Trata-se, portanto, de um saber
mediatizado pelo conhecimento das formas simbólicas da cultura.
Nesta, a natureza também é expressa e perde a sua opacidade. Isto
significa que a concretude, a materialidade e a imediateidade do real
se tornam inteligíveis a partir de símbolos que as iluminam e as
permeiam de sentido. Ou seja, a filosofia não é um abandono do
conhecimento diligente da realidade em prol de um descanso quietista
do pensamento, mas uma volta pra casa que traz consigo os tesouros
que conseguiu ajuntar na sua peregrinação pela experiência do
mundo.
Neste retorno, a filosofia faz com
que o pensamento caminhe em direção ao universal, elevando à ideia
as determinidades sensíveis e finitas da concretude exterior, dos
fenômenos da natureza ou da cultura. A tarefa da filosofia,
portanto, é pensar a universalidade do homem enquanto livre, na plenitude da criação espiritual,
inteligindo o homem em sua essencialidade, liberto das contingências
históricas, das particularidades culturais, das limitações
naturais, da finitude ontológica pura e simples.

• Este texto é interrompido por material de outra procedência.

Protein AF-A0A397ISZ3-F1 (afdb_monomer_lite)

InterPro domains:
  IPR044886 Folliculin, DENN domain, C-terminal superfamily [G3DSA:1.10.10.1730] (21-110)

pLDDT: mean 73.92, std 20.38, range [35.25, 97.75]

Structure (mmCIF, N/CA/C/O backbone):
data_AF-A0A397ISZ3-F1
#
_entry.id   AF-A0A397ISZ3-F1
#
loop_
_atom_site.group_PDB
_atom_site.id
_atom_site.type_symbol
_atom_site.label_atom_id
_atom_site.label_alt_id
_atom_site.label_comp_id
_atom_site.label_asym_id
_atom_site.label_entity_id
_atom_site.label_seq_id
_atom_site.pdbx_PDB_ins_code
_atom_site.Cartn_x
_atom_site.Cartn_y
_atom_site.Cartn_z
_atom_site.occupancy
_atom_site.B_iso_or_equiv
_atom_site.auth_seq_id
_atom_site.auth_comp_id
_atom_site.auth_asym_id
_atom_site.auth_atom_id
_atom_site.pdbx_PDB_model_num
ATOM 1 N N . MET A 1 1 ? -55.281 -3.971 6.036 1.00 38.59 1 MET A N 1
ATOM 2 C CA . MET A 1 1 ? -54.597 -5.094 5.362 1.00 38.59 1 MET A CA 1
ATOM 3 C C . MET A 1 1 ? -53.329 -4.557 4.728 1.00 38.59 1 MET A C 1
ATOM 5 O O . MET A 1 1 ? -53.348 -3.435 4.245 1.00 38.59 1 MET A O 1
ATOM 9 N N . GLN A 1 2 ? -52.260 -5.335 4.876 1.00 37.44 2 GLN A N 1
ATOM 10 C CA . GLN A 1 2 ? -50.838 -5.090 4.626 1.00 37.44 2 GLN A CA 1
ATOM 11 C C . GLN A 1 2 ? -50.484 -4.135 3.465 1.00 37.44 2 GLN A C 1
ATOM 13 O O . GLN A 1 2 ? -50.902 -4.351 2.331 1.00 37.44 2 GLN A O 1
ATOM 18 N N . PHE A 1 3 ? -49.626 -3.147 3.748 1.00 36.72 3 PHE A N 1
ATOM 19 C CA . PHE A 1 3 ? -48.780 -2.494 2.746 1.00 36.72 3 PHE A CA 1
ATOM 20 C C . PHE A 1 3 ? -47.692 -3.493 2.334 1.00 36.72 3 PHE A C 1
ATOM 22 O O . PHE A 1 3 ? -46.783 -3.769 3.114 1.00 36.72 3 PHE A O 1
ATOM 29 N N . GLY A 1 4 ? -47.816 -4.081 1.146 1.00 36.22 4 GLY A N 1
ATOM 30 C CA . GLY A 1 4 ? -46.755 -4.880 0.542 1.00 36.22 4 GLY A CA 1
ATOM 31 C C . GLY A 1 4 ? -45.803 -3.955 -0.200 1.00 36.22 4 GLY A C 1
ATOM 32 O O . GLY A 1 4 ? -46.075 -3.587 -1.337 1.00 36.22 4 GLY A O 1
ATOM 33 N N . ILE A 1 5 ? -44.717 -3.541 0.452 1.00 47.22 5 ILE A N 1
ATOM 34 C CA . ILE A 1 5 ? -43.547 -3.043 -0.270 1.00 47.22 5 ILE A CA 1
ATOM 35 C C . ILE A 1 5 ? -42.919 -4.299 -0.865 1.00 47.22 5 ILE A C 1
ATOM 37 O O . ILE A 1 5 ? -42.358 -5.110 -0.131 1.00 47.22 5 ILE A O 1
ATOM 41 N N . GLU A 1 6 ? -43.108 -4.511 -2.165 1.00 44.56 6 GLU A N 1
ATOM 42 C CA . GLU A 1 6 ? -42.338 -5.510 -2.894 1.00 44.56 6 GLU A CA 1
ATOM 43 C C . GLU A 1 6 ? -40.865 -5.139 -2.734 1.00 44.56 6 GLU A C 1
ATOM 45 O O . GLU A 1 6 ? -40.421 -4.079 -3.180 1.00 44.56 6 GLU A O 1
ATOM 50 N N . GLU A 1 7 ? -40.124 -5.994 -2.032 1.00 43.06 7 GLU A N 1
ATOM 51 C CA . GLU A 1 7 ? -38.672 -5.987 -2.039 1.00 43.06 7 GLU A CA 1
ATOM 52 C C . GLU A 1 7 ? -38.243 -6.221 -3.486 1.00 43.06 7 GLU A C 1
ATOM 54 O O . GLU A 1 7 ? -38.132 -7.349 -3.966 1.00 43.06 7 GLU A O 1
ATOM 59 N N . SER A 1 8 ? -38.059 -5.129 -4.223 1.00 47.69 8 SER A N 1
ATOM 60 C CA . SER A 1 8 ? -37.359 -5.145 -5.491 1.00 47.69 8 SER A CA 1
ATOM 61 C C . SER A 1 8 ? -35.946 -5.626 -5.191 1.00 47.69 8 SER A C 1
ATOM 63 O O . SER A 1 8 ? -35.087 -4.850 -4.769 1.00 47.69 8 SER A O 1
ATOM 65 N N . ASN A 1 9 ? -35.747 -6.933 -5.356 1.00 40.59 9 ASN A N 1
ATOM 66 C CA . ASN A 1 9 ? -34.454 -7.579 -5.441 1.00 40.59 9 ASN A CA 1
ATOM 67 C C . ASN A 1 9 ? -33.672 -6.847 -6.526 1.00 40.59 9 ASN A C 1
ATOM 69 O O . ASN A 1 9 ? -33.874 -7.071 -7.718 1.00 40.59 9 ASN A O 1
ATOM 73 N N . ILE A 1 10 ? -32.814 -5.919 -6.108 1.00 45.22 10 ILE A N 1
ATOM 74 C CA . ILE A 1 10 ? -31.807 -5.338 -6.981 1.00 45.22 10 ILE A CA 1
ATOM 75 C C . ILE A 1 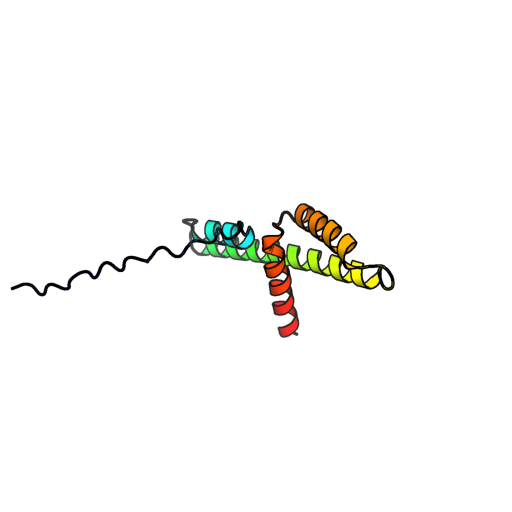10 ? -30.822 -6.476 -7.231 1.00 45.22 10 ILE A C 1
ATOM 77 O O . ILE A 1 10 ? -29.850 -6.659 -6.499 1.00 45.22 10 ILE A O 1
ATOM 81 N N . GLU A 1 11 ? -31.122 -7.290 -8.243 1.00 35.25 11 GLU A N 1
ATOM 82 C CA . GLU A 1 11 ? -30.130 -8.114 -8.908 1.00 35.25 11 GLU A CA 1
ATOM 83 C C . GLU A 1 11 ? -29.035 -7.158 -9.362 1.00 35.25 11 GLU A C 1
ATOM 85 O O . GLU A 1 11 ? -29.173 -6.413 -10.334 1.00 35.25 11 GLU A O 1
ATOM 90 N N . ILE A 1 12 ? -27.941 -7.135 -8.604 1.00 49.62 12 ILE A N 1
ATOM 91 C CA . ILE A 1 12 ? -26.699 -6.529 -9.049 1.00 49.62 12 ILE A CA 1
ATOM 92 C C . ILE A 1 12 ? -26.235 -7.414 -10.202 1.00 49.62 12 ILE A C 1
ATOM 94 O O . ILE A 1 12 ? -25.538 -8.410 -10.004 1.00 49.62 12 ILE A O 1
ATOM 98 N N . VAL A 1 13 ? -26.712 -7.062 -11.400 1.00 42.94 13 VAL A N 1
ATOM 99 C CA . VAL A 1 13 ? -26.269 -7.567 -12.695 1.00 42.94 13 VAL A CA 1
ATOM 100 C C . VAL A 1 13 ? -24.767 -7.729 -12.610 1.00 42.94 13 VAL A C 1
ATOM 102 O O . VAL A 1 13 ? -24.072 -6.781 -12.241 1.00 42.94 13 VAL A O 1
ATOM 105 N N . GLY A 1 14 ? -24.303 -8.947 -12.895 1.00 39.91 14 GLY A N 1
ATOM 106 C CA . GLY A 1 14 ? -22.904 -9.331 -12.874 1.00 39.91 14 GLY A CA 1
ATOM 107 C C . GLY A 1 14 ? -22.067 -8.333 -13.657 1.00 39.91 14 GLY A C 1
ATOM 108 O O . GLY A 1 14 ? -21.853 -8.478 -14.858 1.00 39.91 14 GLY A O 1
ATOM 109 N N . VAL A 1 15 ? -21.568 -7.319 -12.952 1.00 39.34 15 VAL A N 1
ATOM 110 C CA . VAL A 1 15 ? -20.411 -6.554 -13.368 1.00 39.34 15 VAL A CA 1
ATOM 111 C C . VAL A 1 15 ? -19.360 -7.628 -13.515 1.00 39.34 15 VAL A C 1
ATOM 113 O O . VAL A 1 15 ? -18.983 -8.248 -12.517 1.00 39.34 15 VAL A O 1
ATOM 116 N N . ASN A 1 16 ? -18.972 -7.912 -14.761 1.00 39.75 16 ASN A N 1
ATOM 117 C CA . ASN A 1 16 ? -17.733 -8.601 -15.062 1.00 39.75 16 ASN A CA 1
ATOM 118 C C . ASN A 1 16 ? -16.697 -7.936 -14.169 1.00 39.75 16 ASN A C 1
ATOM 120 O O . ASN A 1 16 ? -16.253 -6.822 -14.453 1.00 39.75 16 ASN A O 1
ATOM 124 N N . ARG A 1 17 ? -16.393 -8.572 -13.033 1.00 44.44 17 ARG A N 1
ATOM 125 C CA . ARG A 1 17 ? -15.277 -8.203 -12.192 1.00 44.44 17 ARG A CA 1
ATOM 126 C C . ARG A 1 17 ? -14.107 -8.564 -13.078 1.00 44.44 17 ARG A C 1
ATOM 128 O O . ARG A 1 17 ? -13.603 -9.678 -13.002 1.00 44.44 17 ARG A O 1
ATOM 135 N N . THR A 1 18 ? -13.738 -7.660 -13.987 1.00 43.16 18 THR A N 1
ATOM 136 C CA . THR A 1 18 ? -12.370 -7.554 -14.461 1.00 43.16 18 THR A CA 1
ATOM 137 C C . THR A 1 18 ? -11.574 -7.707 -13.193 1.00 43.16 18 THR A C 1
ATOM 139 O O . THR A 1 18 ? -11.717 -6.885 -12.286 1.00 43.16 18 THR A O 1
ATOM 142 N N . THR A 1 19 ? -10.935 -8.861 -13.058 1.00 43.03 19 THR A N 1
ATOM 143 C CA . THR A 1 19 ? -10.129 -9.225 -11.910 1.00 43.03 19 THR A CA 1
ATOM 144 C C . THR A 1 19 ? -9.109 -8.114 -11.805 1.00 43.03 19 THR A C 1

Salgado recorda que, para dar conta
desta missão da filosofia, Hegel busca pensar o absoluto (dimensão
idealista do real) em sua face imanente (realista). Isto significa
que ele não aborda, inicialmente, o absoluto compreendido em sua
plenitude, na máxima expressão de suas virtualidades, na idealidade
apenas pensada, mas no seu poder-ser ainda não realizado, naquilo
que ele é em si, embora ainda não o seja para si. Ele
pensa, portanto, a liberdade na história: a liberdade em sua
aventura, desde o despontar dos primeiros atos genuinamente
históricos, passando pelas encruzilhadas civilizatórias, em seus
avanços e recuos, erros e acertos, seus vales e abismos, até aquilo que ele considerou o
ápice e a plena realização da Liberdade: o mundo novo prenunciado
(mas ainda não realizado) pela Revolução Francesa, cuja efetivação
competiria, a seu ver, ao seu século e à sua pátria.
Em todo caso, a liberdade é vista,
por Hegel, como o elemento da história, aquilo em que esta
surge e se move, da incipiência à excelência. E justamente por
isto a História seria o lugar do revelar-se do espírito, da razão
que se determina a si, uma vez que a Natureza, na concepção
Hegeliana, é “espírito ainda inconsciente de si”, ou seja, é
potencialidade criadora que não se sabe exercer na forma da
evolução, mas que só sabe repetir as suas figuras e
momentos, que são pré-determinados em vez de
auto-determinados. Lembre-se que Hegel não conheceu a obra
renovadora de Darwin, e não pôde meditá-la em sua essencialidade.
Se o tivesse podido, talvez concluísse pela historicidade
evolutiva da natureza, ainda que em forma relativamente limitada
em face da História do Espírito, isto é, da História
Humana e sua onímoda criatividade e mutabilidade.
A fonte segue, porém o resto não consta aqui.